_About this task_. For the entries below, the result should be an exact transcription of the lines from the one with "ATOM 105 C C" up to and including the one with "ATOM 112 C CA", and only those.

Recorded data:
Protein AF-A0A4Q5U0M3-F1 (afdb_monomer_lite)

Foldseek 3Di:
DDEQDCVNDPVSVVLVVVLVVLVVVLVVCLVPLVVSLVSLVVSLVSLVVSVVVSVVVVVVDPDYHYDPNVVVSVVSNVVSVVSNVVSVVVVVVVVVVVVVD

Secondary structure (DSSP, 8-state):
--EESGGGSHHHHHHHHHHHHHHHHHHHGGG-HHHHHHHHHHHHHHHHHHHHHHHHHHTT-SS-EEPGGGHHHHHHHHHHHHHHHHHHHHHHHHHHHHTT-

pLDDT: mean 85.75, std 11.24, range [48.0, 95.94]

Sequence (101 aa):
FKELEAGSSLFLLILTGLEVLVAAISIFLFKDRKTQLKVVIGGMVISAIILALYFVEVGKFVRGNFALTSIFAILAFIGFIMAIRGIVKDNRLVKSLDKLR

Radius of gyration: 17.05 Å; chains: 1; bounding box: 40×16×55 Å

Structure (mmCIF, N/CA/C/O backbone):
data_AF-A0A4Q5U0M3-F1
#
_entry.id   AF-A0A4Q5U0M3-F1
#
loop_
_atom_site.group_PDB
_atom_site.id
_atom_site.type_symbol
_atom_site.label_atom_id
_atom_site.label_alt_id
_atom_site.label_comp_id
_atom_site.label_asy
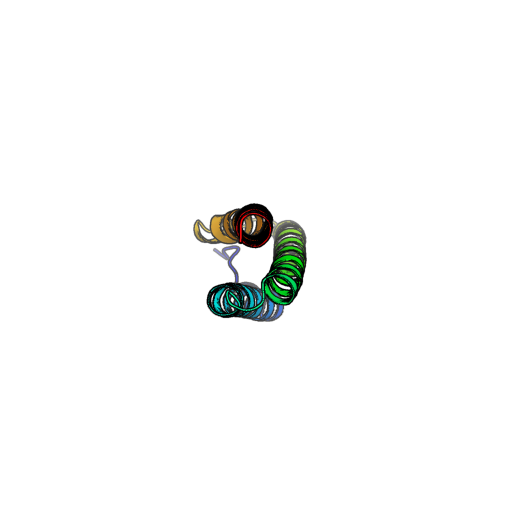m_id
_atom_site.label_entity_id
_atom_site.label_seq_id
_atom_site.pdbx_PDB_ins_code
_atom_site.Cartn_x
_atom_site.Cartn_y
_atom_site.Cartn_z
_atom_site.occupancy
_atom_site.B_iso_or_equiv
_atom_site.auth_seq_id
_atom_site.auth_comp_id
_atom_site.auth_asym_id
_atom_site.auth_atom_id
_atom_site.pdbx_PDB_model_num
ATOM 1 N N . PHE A 1 1 ? 12.351 -9.704 -24.589 1.00 48.00 1 PHE A N 1
ATOM 2 C CA . PHE A 1 1 ? 11.368 -8.645 -24.287 1.00 48.00 1 PHE A CA 1
ATOM 3 C C . PHE A 1 1 ? 11.503 -8.314 -22.810 1.00 48.00 1 PHE A C 1
ATOM 5 O O . PHE A 1 1 ? 11.624 -9.250 -22.034 1.00 48.00 1 PHE A O 1
ATOM 12 N N . LYS A 1 2 ? 11.623 -7.037 -22.427 1.00 56.06 2 LYS A N 1
ATOM 13 C CA . LYS A 1 2 ? 11.736 -6.635 -21.015 1.00 56.06 2 LYS A CA 1
ATOM 14 C C . LYS A 1 2 ? 10.338 -6.248 -20.538 1.00 56.06 2 LYS A C 1
ATOM 16 O O . LYS A 1 2 ? 9.712 -5.391 -21.160 1.00 56.06 2 LYS A O 1
ATOM 21 N N . GLU A 1 3 ? 9.848 -6.933 -19.516 1.00 63.91 3 GLU A N 1
ATOM 22 C CA . GLU A 1 3 ? 8.505 -6.737 -18.969 1.00 63.91 3 GLU A CA 1
ATOM 23 C C . GLU A 1 3 ? 8.560 -5.824 -17.741 1.00 63.91 3 GLU A C 1
ATOM 25 O O . GLU A 1 3 ? 9.540 -5.816 -16.988 1.00 63.91 3 GLU A O 1
ATOM 30 N N . LEU A 1 4 ? 7.524 -5.003 -17.576 1.00 66.44 4 LEU A N 1
ATOM 31 C CA . LEU A 1 4 ? 7.371 -4.110 -16.430 1.00 66.44 4 LEU A CA 1
ATOM 32 C C . LEU A 1 4 ? 6.779 -4.866 -15.243 1.00 66.44 4 LEU A C 1
ATOM 34 O O . LEU A 1 4 ? 5.564 -5.036 -15.130 1.00 66.44 4 LEU A O 1
ATOM 38 N N . GLU A 1 5 ? 7.663 -5.286 -14.345 1.00 71.75 5 GLU A N 1
ATOM 39 C CA . GLU A 1 5 ? 7.323 -5.991 -13.109 1.00 71.75 5 GLU A CA 1
ATOM 40 C C . GLU A 1 5 ? 8.028 -5.376 -11.900 1.00 71.75 5 GLU A C 1
ATOM 42 O O . GLU A 1 5 ? 8.952 -4.572 -12.043 1.00 71.75 5 GLU A O 1
ATOM 47 N N . ALA A 1 6 ? 7.650 -5.796 -10.690 1.00 61.94 6 ALA A N 1
ATOM 48 C CA . ALA A 1 6 ? 8.291 -5.349 -9.451 1.00 61.94 6 ALA A CA 1
ATOM 49 C C . ALA A 1 6 ? 9.816 -5.591 -9.446 1.00 61.94 6 ALA A C 1
ATOM 51 O O . ALA A 1 6 ? 10.564 -4.805 -8.872 1.00 61.94 6 ALA A O 1
ATOM 52 N N . GLY A 1 7 ? 10.287 -6.633 -10.143 1.00 67.44 7 GLY A N 1
ATOM 53 C CA . GLY A 1 7 ? 11.710 -6.947 -10.318 1.00 67.44 7 GLY A CA 1
ATOM 54 C C . GLY A 1 7 ? 12.452 -6.087 -11.351 1.00 67.44 7 GLY A C 1
ATOM 55 O O . GLY A 1 7 ? 13.647 -6.281 -11.554 1.00 67.44 7 GLY A O 1
ATOM 56 N N . SER A 1 8 ? 11.781 -5.137 -12.010 1.00 70.38 8 SER A N 1
ATOM 57 C CA . SER A 1 8 ? 12.392 -4.275 -13.036 1.00 70.38 8 SER A CA 1
ATOM 58 C C . SER A 1 8 ? 13.459 -3.321 -12.485 1.00 70.38 8 SER A C 1
ATOM 60 O O . SER A 1 8 ? 14.361 -2.919 -13.224 1.00 70.38 8 SER A O 1
ATOM 62 N N . SER A 1 9 ? 13.381 -2.993 -11.192 1.00 79.75 9 SER A N 1
ATOM 63 C CA . SER A 1 9 ? 14.332 -2.158 -10.460 1.00 79.75 9 SER A CA 1
ATOM 64 C C . SER A 1 9 ? 14.462 -2.653 -9.022 1.00 79.75 9 SER A C 1
ATOM 66 O O . SER A 1 9 ? 13.458 -2.948 -8.374 1.00 79.75 9 SER A O 1
ATOM 68 N N . LEU A 1 10 ? 15.689 -2.675 -8.486 1.00 82.75 10 LEU A N 1
ATOM 69 C CA . LEU A 1 10 ? 15.934 -3.002 -7.074 1.00 82.75 10 LEU A CA 1
ATOM 70 C C . LEU A 1 10 ? 15.121 -2.105 -6.131 1.00 82.75 10 LEU A C 1
ATOM 72 O O . LEU A 1 10 ? 14.637 -2.569 -5.103 1.00 82.75 10 LEU A O 1
ATOM 76 N N . PHE A 1 11 ? 14.920 -0.838 -6.500 1.00 84.44 11 PHE A N 1
ATOM 77 C CA . PHE A 1 11 ? 14.138 0.100 -5.700 1.00 84.44 11 PHE A CA 1
ATOM 78 C C . PHE A 1 11 ? 12.644 -0.261 -5.669 1.00 84.44 11 PHE A C 1
ATOM 80 O O . PHE A 1 11 ? 12.033 -0.256 -4.601 1.00 84.44 11 PHE A O 1
ATOM 87 N N . LEU A 1 12 ? 12.068 -0.638 -6.819 1.00 85.94 12 LEU A N 1
ATOM 88 C CA . LEU A 1 12 ? 10.682 -1.112 -6.905 1.00 85.94 12 LEU A CA 1
ATOM 89 C C . LEU A 1 12 ? 10.485 -2.414 -6.128 1.00 85.94 12 LEU A C 1
ATOM 91 O O . LEU A 1 12 ? 9.484 -2.557 -5.427 1.00 85.94 12 LEU A O 1
ATOM 95 N N . LEU A 1 13 ? 11.451 -3.330 -6.198 1.00 88.31 13 LEU A N 1
ATOM 96 C CA . LEU A 1 13 ? 11.404 -4.599 -5.479 1.00 88.31 13 LEU A CA 1
ATOM 97 C C . LEU A 1 13 ? 11.410 -4.390 -3.960 1.00 88.31 13 LEU A C 1
ATOM 99 O O . LEU A 1 13 ? 10.58
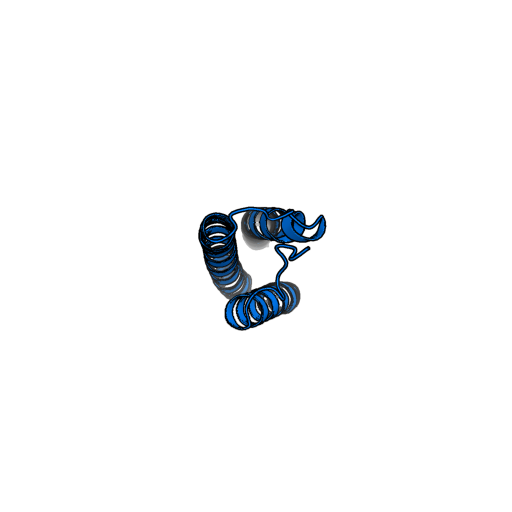8 -4.978 -3.260 1.00 88.31 13 LEU A O 1
ATOM 103 N N . ILE A 1 14 ? 12.281 -3.510 -3.454 1.00 92.00 14 ILE A N 1
ATOM 104 C CA . ILE A 1 14 ? 12.339 -3.173 -2.023 1.00 92.00 14 ILE A CA 1
ATOM 105 C C . ILE A 1 14 ? 11.031 -2.517 -1.563 1.00 92.00 14 ILE A C 1
ATOM 107 O O . ILE A 1 14 ? 10.484 -2.917 -0.535 1.00 92.00 14 ILE A O 1
ATOM 111 N N . LEU A 1 15 ? 10.503 -1.547 -2.318 1.00 91.81 15 LEU A N 1
ATOM 112 C CA . LEU A 1 15 ? 9.243 -0.882 -1.969 1.00 91.81 15 LEU A CA 1
ATOM 113 C C . LEU A 1 15 ? 8.055 -1.846 -1.980 1.00 91.81 15 LEU A C 1
ATOM 115 O O . LEU A 1 15 ? 7.251 -1.823 -1.053 1.00 91.81 15 LEU A O 1
ATOM 119 N N . THR A 1 16 ? 7.978 -2.723 -2.981 1.00 90.94 16 THR A N 1
ATOM 120 C CA . THR A 1 16 ? 6.923 -3.744 -3.071 1.00 90.94 16 THR A CA 1
ATOM 121 C C . THR A 1 16 ? 7.030 -4.734 -1.907 1.00 90.94 16 THR A C 1
ATOM 123 O O . THR A 1 16 ? 6.030 -5.080 -1.284 1.00 90.94 16 THR A O 1
ATOM 126 N N . GLY A 1 17 ? 8.246 -5.151 -1.537 1.00 92.06 17 GLY A N 1
ATOM 127 C CA . GLY A 1 17 ? 8.467 -5.985 -0.353 1.00 92.06 17 GLY A CA 1
ATOM 128 C C . GLY A 1 17 ? 8.018 -5.298 0.941 1.00 92.06 17 GLY A C 1
ATOM 129 O O . GLY A 1 17 ? 7.352 -5.914 1.774 1.00 92.06 17 GLY A O 1
ATOM 130 N N . LEU A 1 18 ? 8.321 -4.004 1.092 1.00 93.88 18 LEU A N 1
ATOM 131 C CA . LEU A 1 18 ? 7.880 -3.207 2.237 1.00 93.88 18 LEU A CA 1
ATOM 132 C C . LEU A 1 18 ? 6.352 -3.068 2.285 1.00 93.88 18 LEU A C 1
ATOM 134 O O . LEU A 1 18 ? 5.766 -3.195 3.356 1.00 93.88 18 LEU A O 1
ATOM 138 N N . GLU A 1 19 ? 5.704 -2.849 1.141 1.00 94.56 19 GLU A N 1
ATOM 139 C CA . GLU A 1 19 ? 4.245 -2.787 1.020 1.00 94.56 19 GLU A CA 1
ATOM 140 C C . GLU A 1 19 ? 3.583 -4.079 1.522 1.00 94.56 19 GLU A C 1
ATOM 142 O O . GLU A 1 19 ? 2.661 -4.027 2.341 1.00 94.56 19 GLU A O 1
ATOM 147 N N . VAL A 1 20 ? 4.102 -5.239 1.103 1.00 93.94 20 VAL A N 1
ATOM 148 C CA . VAL A 1 20 ? 3.617 -6.554 1.548 1.00 93.94 20 VAL A CA 1
ATOM 149 C C . VAL A 1 20 ? 3.795 -6.729 3.057 1.00 93.94 20 VAL A C 1
ATOM 151 O O . VAL A 1 20 ? 2.874 -7.186 3.737 1.00 93.94 20 VAL A O 1
ATOM 154 N N . LEU A 1 21 ? 4.943 -6.323 3.611 1.00 95.44 21 LEU A N 1
ATOM 155 C CA . LEU A 1 21 ? 5.184 -6.376 5.057 1.00 95.44 21 LEU A CA 1
ATOM 156 C C . LEU A 1 21 ? 4.222 -5.472 5.832 1.00 95.44 21 LEU A C 1
ATOM 158 O O . LEU A 1 21 ? 3.664 -5.895 6.844 1.00 95.44 21 LEU A O 1
ATOM 162 N N . VAL A 1 22 ? 3.986 -4.248 5.355 1.00 94.62 22 VAL A N 1
ATOM 163 C CA . VAL A 1 22 ? 3.033 -3.311 5.967 1.00 94.62 22 VAL A CA 1
ATOM 164 C C . VAL A 1 22 ? 1.621 -3.893 5.951 1.00 94.62 22 VAL A C 1
ATOM 166 O O . VAL A 1 22 ? 0.936 -3.866 6.978 1.00 94.62 22 VAL A O 1
ATOM 169 N N . ALA A 1 23 ? 1.199 -4.469 4.823 1.00 93.19 23 ALA A N 1
ATOM 170 C CA . ALA A 1 23 ? -0.088 -5.143 4.713 1.00 93.19 23 ALA A CA 1
ATOM 171 C C . ALA A 1 23 ? -0.194 -6.311 5.710 1.00 93.19 23 ALA A C 1
ATOM 173 O O . ALA A 1 23 ? -1.164 -6.375 6.466 1.00 93.19 23 ALA A O 1
ATOM 174 N N . ALA A 1 24 ? 0.824 -7.171 5.801 1.00 94.81 24 ALA A N 1
ATOM 175 C CA . ALA A 1 24 ? 0.846 -8.296 6.736 1.00 94.81 24 ALA A CA 1
ATOM 176 C C . ALA A 1 24 ? 0.794 -7.845 8.208 1.00 94.81 24 ALA A C 1
ATOM 178 O O . ALA A 1 24 ? -0.034 -8.332 8.978 1.00 94.81 24 ALA A O 1
ATOM 179 N N . ILE A 1 25 ? 1.617 -6.865 8.598 1.00 94.00 25 ILE A N 1
ATOM 180 C CA . ILE A 1 25 ? 1.632 -6.303 9.961 1.00 94.00 25 ILE A CA 1
ATOM 181 C C . ILE A 1 25 ? 0.269 -5.693 10.309 1.00 94.00 25 ILE A C 1
ATOM 183 O O . ILE A 1 25 ? -0.219 -5.854 11.431 1.00 94.00 25 ILE A O 1
ATOM 187 N N . SER A 1 26 ? -0.380 -5.030 9.347 1.00 92.44 26 SER A N 1
ATOM 188 C CA . SER A 1 26 ? -1.680 -4.395 9.573 1.00 92.44 26 SER A CA 1
ATOM 189 C C . SER A 1 26 ? -2.780 -5.384 9.970 1.00 92.44 26 SER A C 1
ATOM 191 O O . SER A 1 26 ? -3.681 -5.007 10.719 1.00 92.44 26 SER A O 1
ATOM 193 N N . ILE A 1 27 ? -2.694 -6.649 9.542 1.00 91.50 27 ILE A N 1
ATOM 194 C CA . ILE A 1 27 ? -3.654 -7.703 9.907 1.00 91.50 27 ILE A CA 1
ATOM 195 C C . ILE A 1 27 ? -3.557 -8.013 11.407 1.00 91.50 27 ILE A C 1
ATOM 197 O O . ILE A 1 27 ? -4.576 -8.116 12.091 1.00 91.50 27 ILE A O 1
ATOM 201 N N . PHE A 1 28 ? -2.338 -8.093 11.947 1.00 93.56 28 PHE A N 1
ATOM 202 C CA . PHE A 1 28 ? -2.102 -8.416 13.358 1.00 93.56 28 PHE A CA 1
ATOM 203 C C . PHE A 1 28 ? -2.322 -7.231 14.307 1.00 93.56 28 PHE A C 1
ATOM 205 O O . PHE A 1 28 ? -2.563 -7.431 15.497 1.00 93.56 28 PHE A O 1
ATOM 212 N N . LEU A 1 29 ? -2.324 -5.996 13.796 1.00 91.75 29 LEU A N 1
ATOM 213 C CA . LEU A 1 29 ? -2.560 -4.780 14.586 1.00 91.75 29 LEU A CA 1
ATOM 214 C C . LEU A 1 29 ? -4.028 -4.554 14.977 1.00 91.75 29 LEU A C 1
ATOM 216 O O . LEU A 1 29 ? -4.400 -3.468 15.416 1.00 91.75 29 LEU A O 1
ATOM 220 N N . PHE A 1 30 ? -4.872 -5.581 14.865 1.00 86.50 30 PHE A N 1
ATOM 221 C CA . PHE A 1 30 ? -6.299 -5.469 15.129 1.00 86.50 30 PHE A CA 1
ATOM 222 C C . PHE A 1 30 ? -6.628 -5.026 16.568 1.00 86.50 30 PHE A C 1
ATOM 224 O O . PHE A 1 30 ? -7.655 -4.406 16.823 1.00 86.50 30 PHE A O 1
ATOM 231 N N . LYS A 1 31 ? -5.751 -5.303 17.534 1.00 88.12 31 LYS A N 1
ATOM 232 C CA . LYS A 1 31 ? -5.966 -4.875 18.923 1.00 88.12 31 LYS A CA 1
ATOM 233 C C . LYS A 1 31 ? -5.883 -3.357 19.100 1.00 88.12 31 LYS A C 1
ATOM 235 O O . LYS A 1 31 ? -6.602 -2.808 19.927 1.00 88.12 31 LYS A O 1
ATOM 240 N N . ASP A 1 32 ? -5.042 -2.680 18.319 1.00 91.75 32 ASP A N 1
ATOM 241 C CA . ASP A 1 32 ? -4.871 -1.228 18.376 1.00 91.75 32 ASP A CA 1
ATOM 242 C C . ASP A 1 32 ? -5.277 -0.590 17.047 1.00 91.75 32 ASP A C 1
ATOM 244 O O . ASP A 1 32 ? -4.461 -0.326 16.162 1.00 91.75 32 ASP A O 1
ATOM 248 N N . ARG A 1 33 ? -6.573 -0.283 16.933 1.00 89.69 33 ARG A N 1
ATOM 249 C CA . ARG A 1 33 ? -7.177 0.334 15.742 1.00 89.69 33 ARG A CA 1
ATOM 250 C C . ARG A 1 33 ? -6.538 1.665 15.352 1.00 89.69 33 ARG A C 1
ATOM 252 O O . ARG A 1 33 ? -6.540 2.011 14.172 1.00 89.69 33 ARG A O 1
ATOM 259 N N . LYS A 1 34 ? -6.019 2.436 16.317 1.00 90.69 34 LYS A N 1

_Answer space_.
ATOM 105 C C . ILE A 1 14 ? 11.031 -2.517 -1.563 1.00 92.00 14 ILE A C 1
ATOM 107 O O . ILE A 1 14 ? 10.484 -2.917 -0.535 1.00 92.00 14 ILE A O 1
ATOM 111 N N . LEU A 1 15 ? 10.503 -1.547 -2.318 1.00 91.81 15 LEU A N 1
ATOM 112 C CA . LEU A 1 15 ? 9.243 -0.882 -1.969 1.00 91.81 15 LEU A CA 1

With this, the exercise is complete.